桃花選擇了沉默。
雖然段芸心這話聽起來是沒錯的,但是人證有了,就算定不了她的罪,那她也是有嫌疑的。至於怎麼查案,那是衙門的事,也用不著她來操心。
「姜娘子!」
氣氛正凝重的時候,外頭跑進來個丫鬟,氣喘吁吁地道:「衙門來人了!」
說曹操曹操就到啊!神色微松,桃花連忙讓人進來說話。
「丞相不在,貴府主母也不在?」來的是個捕頭,行了禮便問了一聲。顧懷柔看他一眼,指了指姜桃花:「你有什麼話,跟這位娘子說便是。」
「是。」捕頭低頭道:「仵作重新驗屍的時候,在柳氏的指甲縫裡找到些血跡。根據推斷,殺害柳氏的人多半被抓傷了臉或者手。若兇手是府上之人,懇請娘子查一查痕跡。」
臉或者手?青苔一愣,伸手就指向外頭道:「方才咱們進這兒的時候,院子裡那個家奴臉上不就有傷嗎?」
「哪一個?」桃花驚訝地回頭看她。
二話沒說,青苔飛身出去就抓了院子門口還在除草的一個家奴,拎到眾人跟前道:「方才奴婢無意間掃了他一眼,就見他臉上有傷……是這樣的傷嗎?」
段芸心一驚,走上前來看了看那家奴,右臉頰上的確是有指甲的抓痕。
「怎麼來的?!」她怒聲問。
家奴嚇得一抖,小聲道:「跟人打架被抓的……」
眼神慌張,一看就是在撒謊,旁邊辦案多年的捕頭當即讓人把他拿下,仔細看了看道:「此人恐怕要帶回衙門審問。」
瞳孔微縮,段芸心終於察覺到了不對,低聲喃喃:「誰給我下的套?」
人不是她殺的,但她知道柳香君的死不簡單,本想著順水推舟能除掉一個秦淮玉也有利無害,誰知道這火怎麼就燒到了她身上?
視線一轉,她看向旁邊的姜桃花。
這院子裡要是有誰能把她推進這樣的陷阱,那這個人也只能是她了吧?
「段娘子,我知道你在想什麼。」桃花嘆息:「但是我還是想說,這事跟我沒有任何關係,我也只是在找兇手。」
「娘子這話,能說服得了誰?」微微一笑,段芸心抿唇:「誰不知道娘子蕙質蘭心,心思巧妙。得罪了您的人,沒一個有好下場的。我本以為安於一隅,不招惹娘子就不會被惦記,誰知道還是沒能逃過!」
哭笑不得,桃花無奈地搖頭:「不管你信不信,我真的沒有要害你的意思。查案是衙門的事,若是他們覺得兇手是你,那我也沒辦法。若是查出來不是你,那我也未曾做錯過什麼。」
「好,那就讓他們去查。」段芸心垂眸道:「最後的結果是爺來定,我不信你這些把戲,可以把爺一起矇騙過去!」
說罷,轉身就回了屋子,讓鶴兒將房門給關上了。
「呯」地一聲響,顧懷柔滿臉唏噓:「難得段娘子也有這麼激動的時候。」
「水都淹到家門口了,她不激動才奇怪呢。」搖搖頭,桃花嘀咕了一聲,有禮地送了衙門的人出去,看著他們把那家奴一起押走。
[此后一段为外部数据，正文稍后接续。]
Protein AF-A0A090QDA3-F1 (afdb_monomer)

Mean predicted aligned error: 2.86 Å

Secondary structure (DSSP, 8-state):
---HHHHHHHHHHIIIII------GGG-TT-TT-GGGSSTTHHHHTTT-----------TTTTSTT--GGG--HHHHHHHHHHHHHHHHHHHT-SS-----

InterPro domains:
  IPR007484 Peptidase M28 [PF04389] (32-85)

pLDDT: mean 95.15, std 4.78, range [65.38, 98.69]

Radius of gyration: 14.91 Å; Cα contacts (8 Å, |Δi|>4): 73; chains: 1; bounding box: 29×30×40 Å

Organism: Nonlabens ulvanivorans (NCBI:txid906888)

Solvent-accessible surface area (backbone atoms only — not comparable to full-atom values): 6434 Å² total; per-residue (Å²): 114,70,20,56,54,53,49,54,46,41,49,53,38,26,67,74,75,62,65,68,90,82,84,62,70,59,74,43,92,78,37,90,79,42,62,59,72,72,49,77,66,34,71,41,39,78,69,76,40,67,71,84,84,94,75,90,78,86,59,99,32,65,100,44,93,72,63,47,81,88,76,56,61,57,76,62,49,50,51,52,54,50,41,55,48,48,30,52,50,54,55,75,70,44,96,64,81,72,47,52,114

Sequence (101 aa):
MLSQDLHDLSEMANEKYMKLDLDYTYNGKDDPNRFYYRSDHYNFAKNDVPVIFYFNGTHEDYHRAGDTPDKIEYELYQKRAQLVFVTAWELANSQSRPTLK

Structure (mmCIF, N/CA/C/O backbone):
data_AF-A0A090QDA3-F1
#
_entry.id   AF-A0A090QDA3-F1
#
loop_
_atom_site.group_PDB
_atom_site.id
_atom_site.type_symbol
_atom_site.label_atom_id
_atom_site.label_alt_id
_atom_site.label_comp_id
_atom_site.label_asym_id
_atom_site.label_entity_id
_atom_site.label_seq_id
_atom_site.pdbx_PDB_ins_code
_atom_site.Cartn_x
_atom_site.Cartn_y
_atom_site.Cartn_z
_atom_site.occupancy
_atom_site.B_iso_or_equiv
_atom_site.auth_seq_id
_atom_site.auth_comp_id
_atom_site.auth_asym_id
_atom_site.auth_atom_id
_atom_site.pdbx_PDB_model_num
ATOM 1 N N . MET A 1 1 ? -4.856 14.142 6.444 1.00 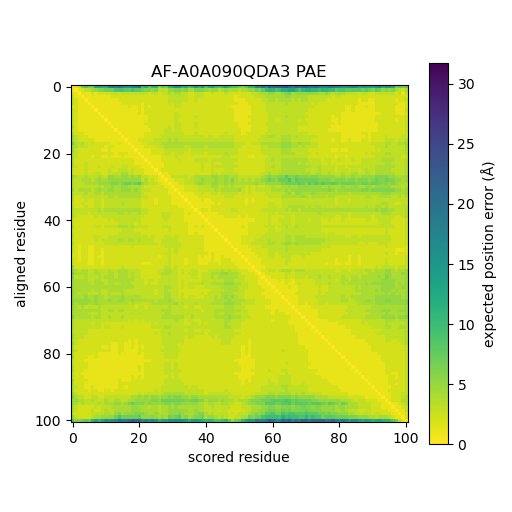65.38 1 MET A N 1
ATOM 2 C CA . MET A 1 1 ? -3.978 13.505 7.454 1.00 65.38 1 MET A CA 1
ATOM 3 C C . MET A 1 1 ? -3.883 12.023 7.108 1.00 65.38 1 MET A C 1
ATOM 5 O O . MET A 1 1 ? -4.753 11.573 6.371 1.00 65.38 1 MET A O 1
ATOM 9 N N . LEU A 1 2 ? -2.843 11.294 7.521 1.00 87.56 2 LEU A N 1
ATOM 10 C CA . LEU A 1 2 ? -2.823 9.833 7.349 1.00 87.56 2 LEU A CA 1
ATOM 11 C C . LEU A 1 2 ? -3.608 9.199 8.501 1.00 87.56 2 LEU A C 1
ATOM 13 O O . LEU A 1 2 ? -3.556 9.712 9.612 1.00 87.56 2 LEU A O 1
ATOM 17 N N . SER A 1 3 ? -4.352 8.127 8.237 1.00 94.56 3 SER A N 1
ATOM 18 C CA . SER A 1 3 ? -5.120 7.429 9.273 1.00 94.56 3 SER A CA 1
ATOM 19 C C . SER A 1 3 ? -4.207 6.504 10.072 1.00 94.56 3 SER A C 1
ATOM 21 O O . SER A 1 3 ? -3.739 5.503 9.527 1.00 94.56 3 SER A O 1
ATOM 23 N N . GLN A 1 4 ? -3.992 6.807 11.357 1.00 94.94 4 GLN A N 1
ATOM 24 C CA . GLN A 1 4 ? -3.267 5.902 12.256 1.00 94.94 4 GLN A CA 1
ATOM 25 C C . GLN A 1 4 ? -4.004 4.561 12.400 1.00 94.94 4 GLN A C 1
ATOM 27 O O . GLN A 1 4 ? -3.378 3.513 12.323 1.00 94.94 4 GLN A O 1
ATOM 32 N N . ASP A 1 5 ? -5.340 4.586 12.486 1.00 95.62 5 ASP A N 1
ATOM 33 C CA . ASP A 1 5 ? -6.161 3.372 12.596 1.00 95.62 5 ASP A CA 1
ATOM 34 C C . ASP A 1 5 ? -5.937 2.409 11.411 1.00 95.62 5 ASP A C 1
ATOM 36 O O . ASP A 1 5 ? -5.836 1.198 11.596 1.00 95.62 5 ASP A O 1
ATOM 40 N N . LEU A 1 6 ? -5.855 2.932 10.178 1.00 96.62 6 LEU A N 1
ATOM 41 C CA . LEU A 1 6 ? -5.573 2.108 8.997 1.00 96.62 6 LEU A CA 1
ATOM 42 C C . LEU A 1 6 ? -4.123 1.622 8.949 1.00 96.62 6 LEU A C 1
ATOM 44 O O . LEU A 1 6 ? -3.887 0.503 8.492 1.00 96.62 6 LEU A O 1
ATOM 48 N N . HIS A 1 7 ? -3.171 2.442 9.399 1.00 96.19 7 HIS A N 1
ATOM 49 C CA . HIS A 1 7 ? -1.771 2.037 9.506 1.00 96.19 7 HIS A CA 1
ATOM 50 C C . HIS A 1 7 ? -1.627 0.851 10.466 1.00 96.19 7 HIS A C 1
ATOM 52 O O . HIS A 1 7 ? -1.144 -0.202 10.055 1.00 96.19 7 HIS A O 1
ATOM 58 N N . ASP A 1 8 ? -2.143 0.981 11.689 1.00 96.56 8 ASP A N 1
ATOM 59 C CA . ASP A 1 8 ? -2.060 -0.057 12.720 1.00 96.56 8 ASP A CA 1
ATOM 60 C C . ASP A 1 8 ? -2.746 -1.355 12.269 1.00 96.56 8 ASP A C 1
ATOM 62 O O . ASP A 1 8 ? -2.222 -2.451 12.469 1.00 96.56 8 ASP A O 1
ATOM 66 N N . LEU A 1 9 ? -3.903 -1.248 11.603 1.00 97.25 9 LEU A N 1
ATOM 67 C CA . LEU A 1 9 ? -4.618 -2.409 11.071 1.00 97.25 9 LEU A CA 1
ATOM 68 C C . LEU A 1 9 ? -3.834 -3.100 9.945 1.00 97.25 9 LEU A C 1
ATOM 70 O O . LEU A 1 9 ? -3.793 -4.331 9.894 1.00 97.25 9 LEU A O 1
ATOM 74 N N . SER A 1 10 ? -3.199 -2.333 9.052 1.00 97.56 10 SER A N 1
ATOM 75 C CA . SER A 1 10 ? -2.353 -2.885 7.989 1.00 97.56 10 SER A CA 1
ATOM 76 C C . SER A 1 10 ? -1.102 -3.565 8.549 1.00 97.56 10 SER A C 1
ATOM 78 O O . SER A 1 10 ? -0.763 -4.652 8.085 1.00 97.56 10 SER A O 1
ATOM 80 N N . GLU A 1 11 ? -0.451 -2.972 9.552 1.00 98.12 11 GLU A N 1
ATOM 81 C CA . GLU A 1 11 ? 0.702 -3.562 10.245 1.00 98.12 11 GLU A CA 1
ATOM 82 C C . GLU A 1 11 ? 0.329 -4.860 10.959 1.00 98.12 11 GLU A C 1
ATOM 84 O O . GLU A 1 11 ? 0.949 -5.896 10.730 1.00 98.12 11 GLU A O 1
ATOM 89 N N . MET A 1 12 ? -0.756 -4.847 11.736 1.00 98.06 12 MET A N 1
ATOM 90 C CA . MET A 1 12 ? -1.271 -6.041 12.408 1.00 98.06 12 MET A CA 1
ATOM 91 C C . MET A 1 12 ? -1.573 -7.164 11.402 1.00 98.06 12 MET A C 1
ATOM 93 O O . MET A 1 12 ? -1.203 -8.321 11.620 1.00 98.06 12 MET A O 1
ATOM 97 N N . ALA A 1 13 ? -2.244 -6.847 10.290 1.00 98.25 13 ALA A N 1
ATOM 98 C CA . ALA A 1 13 ? -2.539 -7.830 9.251 1.00 98.25 13 ALA A CA 1
ATOM 99 C C . ALA A 1 13 ? -1.251 -8.363 8.595 1.00 98.25 13 ALA A C 1
ATOM 101 O O . ALA A 1 13 ? -1.115 -9.568 8.365 1.00 98.25 13 ALA A O 1
ATOM 102 N N . ASN A 1 14 ? -0.277 -7.490 8.339 1.00 98.44 14 ASN A N 1
ATOM 103 C CA . ASN A 1 14 ? 1.011 -7.883 7.790 1.00 98.44 14 ASN A CA 1
ATOM 104 C C . ASN A 1 14 ? 1.782 -8.808 8.742 1.00 98.44 14 ASN A C 1
ATOM 106 O O . ASN A 1 14 ? 2.171 -9.898 8.324 1.00 98.44 14 ASN A O 1
ATOM 110 N N . GLU A 1 15 ? 1.941 -8.434 10.012 1.00 98.31 15 GLU A N 1
ATOM 111 C CA . GLU A 1 15 ? 2.644 -9.225 11.031 1.00 98.31 15 GLU A CA 1
ATOM 112 C C . GLU A 1 15 ? 2.039 -10.629 11.181 1.00 98.31 15 GLU A C 1
ATOM 114 O O . GLU A 1 15 ? 2.756 -11.636 11.252 1.00 98.31 15 GLU A O 1
ATOM 119 N N . LYS A 1 16 ? 0.704 -10.703 11.168 1.00 98.19 16 LYS A N 1
ATOM 120 C CA . LYS A 1 16 ? -0.044 -11.948 11.347 1.00 98.19 16 LYS A CA 1
ATOM 121 C C . LYS A 1 16 ? 0.066 -12.892 10.150 1.00 98.19 16 LYS A C 1
ATOM 123 O O . LYS A 1 16 ? 0.205 -14.099 10.356 1.00 98.19 16 LYS A O 1
ATOM 128 N N . TYR A 1 17 ? -0.011 -12.375 8.922 1.00 97.75 17 TYR A N 1
ATOM 129 C CA . TYR A 1 17 ? -0.217 -13.216 7.736 1.00 97.75 17 TYR A CA 1
ATOM 130 C C . TYR A 1 17 ? 0.935 -13.206 6.729 1.00 97.75 17 TYR A C 1
ATOM 132 O O . TYR A 1 17 ? 1.273 -14.265 6.203 1.00 97.75 17 TYR A O 1
ATOM 140 N N . MET A 1 18 ? 1.527 -12.044 6.435 1.00 96.62 18 MET A N 1
ATOM 141 C CA . MET A 1 18 ? 2.374 -11.878 5.243 1.00 96.62 18 MET A CA 1
ATOM 142 C C . MET A 1 18 ? 3.849 -11.623 5.549 1.00 96.62 18 MET A C 1
ATOM 144 O O . MET A 1 18 ? 4.704 -12.096 4.797 1.00 96.62 18 MET A O 1
ATOM 148 N N . LYS A 1 19 ? 4.144 -10.925 6.653 1.00 96.88 19 LYS A N 1
ATOM 149 C CA . LYS A 1 19 ? 5.491 -10.587 7.141 1.00 96.88 19 LYS A CA 1
ATOM 150 C C . LYS A 1 19 ? 6.364 -9.941 6.062 1.00 96.88 19 LYS A C 1
ATOM 152 O O . LYS A 1 19 ? 7.530 -10.297 5.898 1.00 96.88 19 LYS A O 1
ATOM 157 N N . LEU A 1 20 ? 5.767 -9.039 5.285 1.00 97.25 20 LEU A N 1
ATOM 158 C CA . LEU A 1 20 ? 6.480 -8.220 4.311 1.00 97.25 20 LEU A CA 1
ATOM 159 C C . LEU A 1 20 ? 7.178 -7.060 5.022 1.00 97.25 20 LEU A C 1
ATOM 161 O O . LEU A 1 20 ? 6.692 -6.578 6.041 1.00 97.25 20 LEU A O 1
ATOM 165 N N . ASP A 1 21 ? 8.284 -6.596 4.454 1.00 96.19 21 ASP A N 1
ATOM 166 C CA . ASP A 1 21 ? 8.841 -5.296 4.816 1.00 96.19 21 ASP A CA 1
ATOM 167 C C . ASP A 1 21 ? 7.988 -4.203 4.153 1.00 96.19 21 ASP A C 1
ATOM 169 O O . ASP A 1 21 ? 7.811 -4.210 2.928 1.00 96.19 21 ASP A O 1
ATOM 173 N N . LEU A 1 22 ? 7.382 -3.332 4.963 1.00 96.31 22 LEU A N 1
ATOM 174 C CA . LEU A 1 22 ? 6.504 -2.262 4.495 1.00 96.31 22 LEU A CA 1
ATOM 175 C C . LEU A 1 22 ? 7.260 -0.937 4.526 1.00 96.31 22 LEU A C 1
ATOM 177 O O . LEU A 1 22 ? 7.531 -0.374 5.583 1.00 96.31 22 LEU A O 1
ATOM 181 N N . ASP A 1 23 ? 7.570 -0.428 3.338 1.00 94.81 23 ASP A N 1
ATOM 182 C CA . ASP A 1 23 ? 8.241 0.855 3.172 1.00 94.81 23 ASP A CA 1
ATOM 183 C C . ASP A 1 23 ? 7.218 2.003 3.120 1.00 94.81 23 ASP A C 1
ATOM 185 O O . ASP A 1 23 ? 6.342 2.055 2.252 1.00 94.81 23 ASP A O 1
ATOM 189 N N . TYR A 1 24 ? 7.355 2.952 4.047 1.00 93.94 24 TYR A N 1
ATOM 190 C CA . TYR A 1 24 ? 6.501 4.134 4.167 1.00 93.94 24 TYR A CA 1
ATOM 191 C C . TYR A 1 24 ? 7.108 5.403 3.561 1.00 93.94 24 TYR A C 1
ATOM 193 O O . TYR A 1 24 ? 6.588 6.493 3.799 1.00 93.94 24 TYR A O 1
ATOM 201 N N . THR A 1 25 ? 8.171 5.293 2.760 1.00 92.81 25 THR A N 1
ATOM 202 C CA . THR A 1 25 ? 8.855 6.422 2.106 1.00 92.81 25 THR A CA 1
ATOM 203 C C . THR A 1 25 ? 7.871 7.404 1.459 1.00 92.81 25 THR A C 1
ATOM 205 O O . THR A 1 25 ? 7.974 8.615 1.652 1.00 92.81 25 THR A O 1
ATOM 208 N N . TYR A 1 26 ? 6.850 6.903 0.758 1.00 92.62 26 TYR A N 1
ATOM 209 C CA . TYR A 1 26 ? 5.885 7.748 0.044 1.00 92.62 26 TYR A CA 1
ATOM 210 C C . TYR A 1 26 ? 4.805 8.398 0.922 1.00 92.62 26 TYR A C 1
ATOM 212 O O . TYR A 1 26 ? 4.015 9.190 0.410 1.00 92.62 26 TYR A O 1
ATOM 220 N N . ASN A 1 27 ? 4.783 8.132 2.232 1.00 91.19 27 ASN A N 1
ATOM 221 C CA . ASN A 1 27 ? 3.948 8.871 3.184 1.00 91.19 27 ASN A CA 1
ATOM 222 C C . ASN A 1 27 ? 4.503 10.277 3.474 1.00 91.19 27 ASN A C 1
ATOM 224 O O . ASN A 1 27 ? 3.763 11.150 3.942 1.00 91.19 27 ASN A O 1
ATOM 228 N N . GLY A 1 28 ? 5.799 10.499 3.220 1.00 89.44 28 GLY A N 1
ATOM 229 C CA . GLY A 1 28 ? 6.481 11.767 3.458 1.00 89.44 28 GLY A CA 1
ATOM 230 C C . GLY A 1 28 ? 5.871 12.912 2.650 1.00 89.44 28 GLY A C 1
ATOM 231 O O . GLY A 1 28 ? 5.712 12.836 1.432 1.00 89.44 28 GLY A O 1
ATOM 232 N N . LYS A 1 29 ? 5.537 14.021 3.321 1.00 86.62 29 LYS A N 1
ATOM 233 C CA . LYS A 1 29 ? 5.066 15.247 2.640 1.00 86.62 29 LYS A CA 1
ATOM 234 C C . LYS A 1 29 ? 6.169 15.909 1.811 1.00 86.62 29 LYS A C 1
ATOM 236 O O . LYS A 1 29 ? 5.867 16.717 0.935 1.00 86.62 29 LYS A O 1
ATOM 241 N N . ASP A 1 30 ? 7.407 15.587 2.143 1.00 89.62 30 ASP A N 1
ATOM 242 C CA . ASP A 1 30 ? 8.659 16.026 1.552 1.00 89.62 30 ASP A CA 1
ATOM 243 C C . ASP A 1 30 ? 9.164 15.100 0.435 1.00 89.62 30 ASP A C 1
ATOM 245 O O . ASP A 1 30 ? 10.186 15.421 -0.169 1.00 89.62 30 ASP A O 1
ATOM 249 N N . ASP A 1 31 ? 8.442 14.018 0.093 1.00 91.00 31 ASP A N 1
ATOM 250 C CA . ASP A 1 31 ? 8.739 13.232 -1.111 1.00 91.00 31 ASP A CA 1
ATOM 251 C C . ASP A 1 31 ? 8.759 14.167 -2.337 1.00 91.00 31 ASP A C 1
ATOM 253 O O . ASP A 1 31 ? 7.723 14.758 -2.677 1.00 91.00 31 ASP A O 1
ATOM 257 N N . PRO A 1 32 ? 9.902 14.319 -3.034 1.00 93.12 32 PRO A N 1
ATOM 258 C CA . PRO A 1 32 ? 10.042 15.297 -4.112 1.00 93.12 32 PRO A CA 1
ATOM 259 C C . PRO A 1 32 ? 9.109 14.997 -5.291 1.00 93.12 32 PRO A C 1
ATOM 261 O O . PRO A 1 32 ? 8.701 15.906 -6.014 1.00 93.12 32 PRO A O 1
ATOM 264 N N . ASN A 1 33 ? 8.735 13.728 -5.470 1.00 94.12 33 ASN A N 1
ATOM 265 C CA . ASN A 1 33 ? 7.814 13.289 -6.514 1.00 94.12 33 ASN A CA 1
ATOM 266 C C . ASN A 1 33 ? 6.341 13.450 -6.133 1.00 94.12 33 ASN A C 1
ATOM 268 O O . ASN A 1 33 ? 5.470 13.335 -7.005 1.00 94.12 33 ASN A O 1
ATOM 272 N N . ARG A 1 34 ? 6.064 13.702 -4.850 1.00 93.62 34 ARG A N 1
ATOM 273 C CA . ARG A 1 34 ? 4.739 13.808 -4.246 1.00 93.62 34 ARG A CA 1
ATOM 274 C C . ARG A 1 34 ? 3.820 12.643 -4.627 1.00 93.62 34 ARG A C 1
ATOM 276 O O . ARG A 1 34 ? 2.646 12.871 -4.922 1.00 93.62 34 ARG A O 1
ATOM 283 N N . PHE A 1 35 ? 4.321 11.403 -4.633 1.00 94.81 35 PHE A N 1
ATOM 284 C CA . PHE A 1 35 ? 3.576 10.228 -5.116 1.00 94.81 35 PHE A CA 1
ATOM 285 C C . PHE A 1 35 ? 2.239 10.006 -4.404 1.00 94.81 35 PHE A C 1
ATOM 287 O O . PHE A 1 35 ? 1.255 9.681 -5.069 1.00 94.81 35 PHE A O 1
ATOM 294 N N . TYR A 1 36 ? 2.162 10.284 -3.100 1.00 92.94 36 TYR A N 1
ATOM 295 C CA . TYR A 1 36 ? 0.907 10.252 -2.339 1.00 92.94 36 TYR A CA 1
ATOM 296 C C . TYR A 1 36 ? -0.229 11.061 -2.995 1.00 92.94 36 TYR A C 1
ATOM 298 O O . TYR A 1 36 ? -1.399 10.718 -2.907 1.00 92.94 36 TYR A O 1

「唉,這事兒複雜了。」顧懷柔惋惜地跟著她離開守雲閣,低聲道:「要是證據再確鑿一點就好了,能咬死她,她就翻不了身。可惜這點證據,她定然是能在爺面前脫罪的。」
微微挑眉,桃花問她:「何以見得?」
顧懷柔道:「您連這個都想不到嗎?段氏在府里一向安靜不出風頭,頗得爺喜愛,說她不爭不搶,是個省心的人。現在事鬧到她身上,證據又不是很足,她只要說是被人陷害,爺難道還會定她什麼罪不成?」
「會啊。」桃花點頭:「會定她個很嚴重的罪。」
「您在說笑吧。」顧懷柔搖頭:「連我都看得出這事有蹊蹺,爺怎麼可能看不出來?」
桃花淡笑,心想這回就算什麼證據都沒有,沈在野最後也可能是會讓段芸心出來頂罪的,只是這群女人看不明白罷了,真以為沈在野對她們有什麼感情,會相信她們?
段芸心的確是這麼認為的,就算她再怎麼算計,也總是在女人之間算計,從來沒想過在沈在野身上動心思,一來是她不敢,二來她也不能。在她的心裡,沈在野是如天神一般無所不能又心懷柔情的丞相,雖然先前對後院的人有些狠了,但那是她們罪有應得。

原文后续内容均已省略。